Task to complete -
Your answer must consist of exactly the lines below, starting with the line with "ATOM 59 N N" and going on through the line with "ATOM 65 C CA", and nothing else.

The records -
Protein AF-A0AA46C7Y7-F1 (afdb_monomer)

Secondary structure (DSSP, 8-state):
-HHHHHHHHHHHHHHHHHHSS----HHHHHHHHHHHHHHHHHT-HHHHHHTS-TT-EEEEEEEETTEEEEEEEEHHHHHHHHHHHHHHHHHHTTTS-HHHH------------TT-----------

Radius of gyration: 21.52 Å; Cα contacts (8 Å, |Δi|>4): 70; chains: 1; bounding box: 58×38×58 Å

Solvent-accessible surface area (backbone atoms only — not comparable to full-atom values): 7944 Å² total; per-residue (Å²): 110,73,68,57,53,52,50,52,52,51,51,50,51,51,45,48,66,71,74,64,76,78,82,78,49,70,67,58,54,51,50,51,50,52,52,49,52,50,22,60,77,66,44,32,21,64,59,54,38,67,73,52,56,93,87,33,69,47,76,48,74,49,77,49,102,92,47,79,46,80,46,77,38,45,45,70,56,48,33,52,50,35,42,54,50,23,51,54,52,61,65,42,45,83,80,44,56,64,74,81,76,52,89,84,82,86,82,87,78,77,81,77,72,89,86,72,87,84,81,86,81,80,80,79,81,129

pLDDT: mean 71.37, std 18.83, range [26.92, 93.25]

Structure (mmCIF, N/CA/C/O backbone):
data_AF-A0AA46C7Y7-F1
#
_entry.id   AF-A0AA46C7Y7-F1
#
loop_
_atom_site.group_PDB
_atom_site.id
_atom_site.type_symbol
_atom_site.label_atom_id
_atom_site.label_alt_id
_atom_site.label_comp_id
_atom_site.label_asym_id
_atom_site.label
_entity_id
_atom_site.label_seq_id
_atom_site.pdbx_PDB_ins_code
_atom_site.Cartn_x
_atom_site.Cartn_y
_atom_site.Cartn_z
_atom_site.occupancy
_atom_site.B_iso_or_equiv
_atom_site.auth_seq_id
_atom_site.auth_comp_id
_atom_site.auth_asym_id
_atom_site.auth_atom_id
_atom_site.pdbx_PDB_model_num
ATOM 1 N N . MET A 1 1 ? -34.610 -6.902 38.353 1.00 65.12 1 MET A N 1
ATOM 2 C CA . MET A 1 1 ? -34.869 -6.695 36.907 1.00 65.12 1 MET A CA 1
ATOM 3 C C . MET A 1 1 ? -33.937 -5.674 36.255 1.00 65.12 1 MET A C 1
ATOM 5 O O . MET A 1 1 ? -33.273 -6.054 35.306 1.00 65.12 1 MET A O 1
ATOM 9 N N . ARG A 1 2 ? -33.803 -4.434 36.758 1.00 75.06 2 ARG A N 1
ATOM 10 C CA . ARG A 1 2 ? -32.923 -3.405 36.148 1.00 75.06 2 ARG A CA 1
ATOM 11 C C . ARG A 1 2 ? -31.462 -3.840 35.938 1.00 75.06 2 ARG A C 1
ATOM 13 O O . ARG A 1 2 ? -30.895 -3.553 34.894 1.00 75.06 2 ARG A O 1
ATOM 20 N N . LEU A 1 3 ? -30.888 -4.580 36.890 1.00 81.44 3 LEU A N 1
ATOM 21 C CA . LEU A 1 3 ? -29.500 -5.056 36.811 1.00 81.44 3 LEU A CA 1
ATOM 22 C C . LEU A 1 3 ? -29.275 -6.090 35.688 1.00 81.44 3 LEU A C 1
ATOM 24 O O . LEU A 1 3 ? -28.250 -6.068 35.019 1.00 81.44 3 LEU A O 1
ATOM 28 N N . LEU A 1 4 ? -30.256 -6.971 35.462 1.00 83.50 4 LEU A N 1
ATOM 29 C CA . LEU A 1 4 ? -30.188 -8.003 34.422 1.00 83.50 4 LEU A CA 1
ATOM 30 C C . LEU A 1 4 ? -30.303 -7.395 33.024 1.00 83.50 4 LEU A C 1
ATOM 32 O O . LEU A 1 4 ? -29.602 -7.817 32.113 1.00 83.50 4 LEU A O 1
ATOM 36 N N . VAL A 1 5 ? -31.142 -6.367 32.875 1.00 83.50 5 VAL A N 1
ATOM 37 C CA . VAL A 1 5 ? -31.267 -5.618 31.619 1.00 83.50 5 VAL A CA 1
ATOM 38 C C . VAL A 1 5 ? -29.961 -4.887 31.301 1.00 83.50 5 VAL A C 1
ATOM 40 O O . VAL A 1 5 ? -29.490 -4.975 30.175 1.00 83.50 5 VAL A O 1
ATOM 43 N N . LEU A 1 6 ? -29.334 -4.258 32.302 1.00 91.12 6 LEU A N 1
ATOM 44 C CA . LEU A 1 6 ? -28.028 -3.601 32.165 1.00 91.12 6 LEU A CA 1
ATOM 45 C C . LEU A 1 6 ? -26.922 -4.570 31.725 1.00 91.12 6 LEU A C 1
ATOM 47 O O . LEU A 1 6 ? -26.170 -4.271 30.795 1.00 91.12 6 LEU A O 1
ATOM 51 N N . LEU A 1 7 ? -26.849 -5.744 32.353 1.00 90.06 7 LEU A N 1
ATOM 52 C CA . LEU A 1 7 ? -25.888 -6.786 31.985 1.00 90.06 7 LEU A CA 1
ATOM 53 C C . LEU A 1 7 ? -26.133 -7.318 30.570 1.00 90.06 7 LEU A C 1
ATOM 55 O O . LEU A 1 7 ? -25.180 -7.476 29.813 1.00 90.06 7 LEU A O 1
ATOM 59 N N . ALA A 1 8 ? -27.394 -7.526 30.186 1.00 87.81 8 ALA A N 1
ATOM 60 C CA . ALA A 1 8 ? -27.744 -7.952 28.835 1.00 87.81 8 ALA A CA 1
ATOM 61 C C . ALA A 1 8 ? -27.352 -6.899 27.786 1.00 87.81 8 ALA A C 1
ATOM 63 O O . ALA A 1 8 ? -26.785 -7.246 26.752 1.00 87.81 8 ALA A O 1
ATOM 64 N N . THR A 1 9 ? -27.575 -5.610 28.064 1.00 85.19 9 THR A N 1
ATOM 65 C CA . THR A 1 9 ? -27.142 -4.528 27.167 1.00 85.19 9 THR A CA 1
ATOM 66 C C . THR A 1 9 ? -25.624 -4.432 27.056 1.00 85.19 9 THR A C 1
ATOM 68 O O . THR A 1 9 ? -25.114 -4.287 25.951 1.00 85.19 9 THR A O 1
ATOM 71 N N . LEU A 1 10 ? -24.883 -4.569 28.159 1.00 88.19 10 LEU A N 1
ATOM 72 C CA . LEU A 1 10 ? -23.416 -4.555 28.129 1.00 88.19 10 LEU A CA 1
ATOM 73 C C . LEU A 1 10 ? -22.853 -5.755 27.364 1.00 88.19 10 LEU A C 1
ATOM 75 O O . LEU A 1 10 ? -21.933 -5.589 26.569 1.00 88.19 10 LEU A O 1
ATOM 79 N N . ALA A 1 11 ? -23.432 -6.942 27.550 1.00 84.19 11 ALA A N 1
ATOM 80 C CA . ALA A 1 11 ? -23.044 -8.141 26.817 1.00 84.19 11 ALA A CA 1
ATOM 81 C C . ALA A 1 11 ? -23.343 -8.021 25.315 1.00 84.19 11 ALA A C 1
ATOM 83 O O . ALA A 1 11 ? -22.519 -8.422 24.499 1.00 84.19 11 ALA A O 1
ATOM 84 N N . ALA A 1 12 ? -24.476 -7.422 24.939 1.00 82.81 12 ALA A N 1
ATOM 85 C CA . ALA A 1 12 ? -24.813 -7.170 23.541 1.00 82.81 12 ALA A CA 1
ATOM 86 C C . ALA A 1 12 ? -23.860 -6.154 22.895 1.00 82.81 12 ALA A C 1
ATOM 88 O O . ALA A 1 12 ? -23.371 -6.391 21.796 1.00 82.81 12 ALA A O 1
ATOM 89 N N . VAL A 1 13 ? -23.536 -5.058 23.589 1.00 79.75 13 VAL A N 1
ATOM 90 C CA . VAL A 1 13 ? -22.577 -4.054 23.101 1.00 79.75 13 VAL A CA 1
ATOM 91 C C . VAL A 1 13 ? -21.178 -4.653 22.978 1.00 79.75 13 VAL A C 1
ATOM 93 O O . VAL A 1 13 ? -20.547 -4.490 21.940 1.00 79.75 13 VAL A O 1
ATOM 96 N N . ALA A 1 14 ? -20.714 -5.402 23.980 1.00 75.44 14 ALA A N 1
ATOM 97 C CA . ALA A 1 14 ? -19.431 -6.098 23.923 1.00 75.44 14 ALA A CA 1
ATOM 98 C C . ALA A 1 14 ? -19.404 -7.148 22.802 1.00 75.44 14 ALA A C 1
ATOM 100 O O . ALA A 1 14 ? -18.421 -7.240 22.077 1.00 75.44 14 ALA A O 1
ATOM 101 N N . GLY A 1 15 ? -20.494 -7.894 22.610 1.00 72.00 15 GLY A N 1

Expected output -
ATOM 59 N N . ALA A 1 8 ? -27.394 -7.526 30.186 1.00 87.81 8 ALA A N 1
ATOM 60 C CA . ALA A 1 8 ? -27.744 -7.952 28.835 1.00 87.81 8 ALA A CA 1
ATOM 61 C C . ALA A 1 8 ? -27.352 -6.899 27.786 1.00 87.81 8 ALA A C 1
ATOM 63 O O . ALA A 1 8 ? -26.785 -7.246 26.752 1.00 87.81 8 ALA A O 1
ATOM 64 N N . THR A 1 9 ? -27.575 -5.610 28.064 1.00 85.19 9 THR A N 1
ATOM 65 C CA . THR A 1 9 ? -27.142 -4.528 27.167 1.00 85.19 9 THR A CA 1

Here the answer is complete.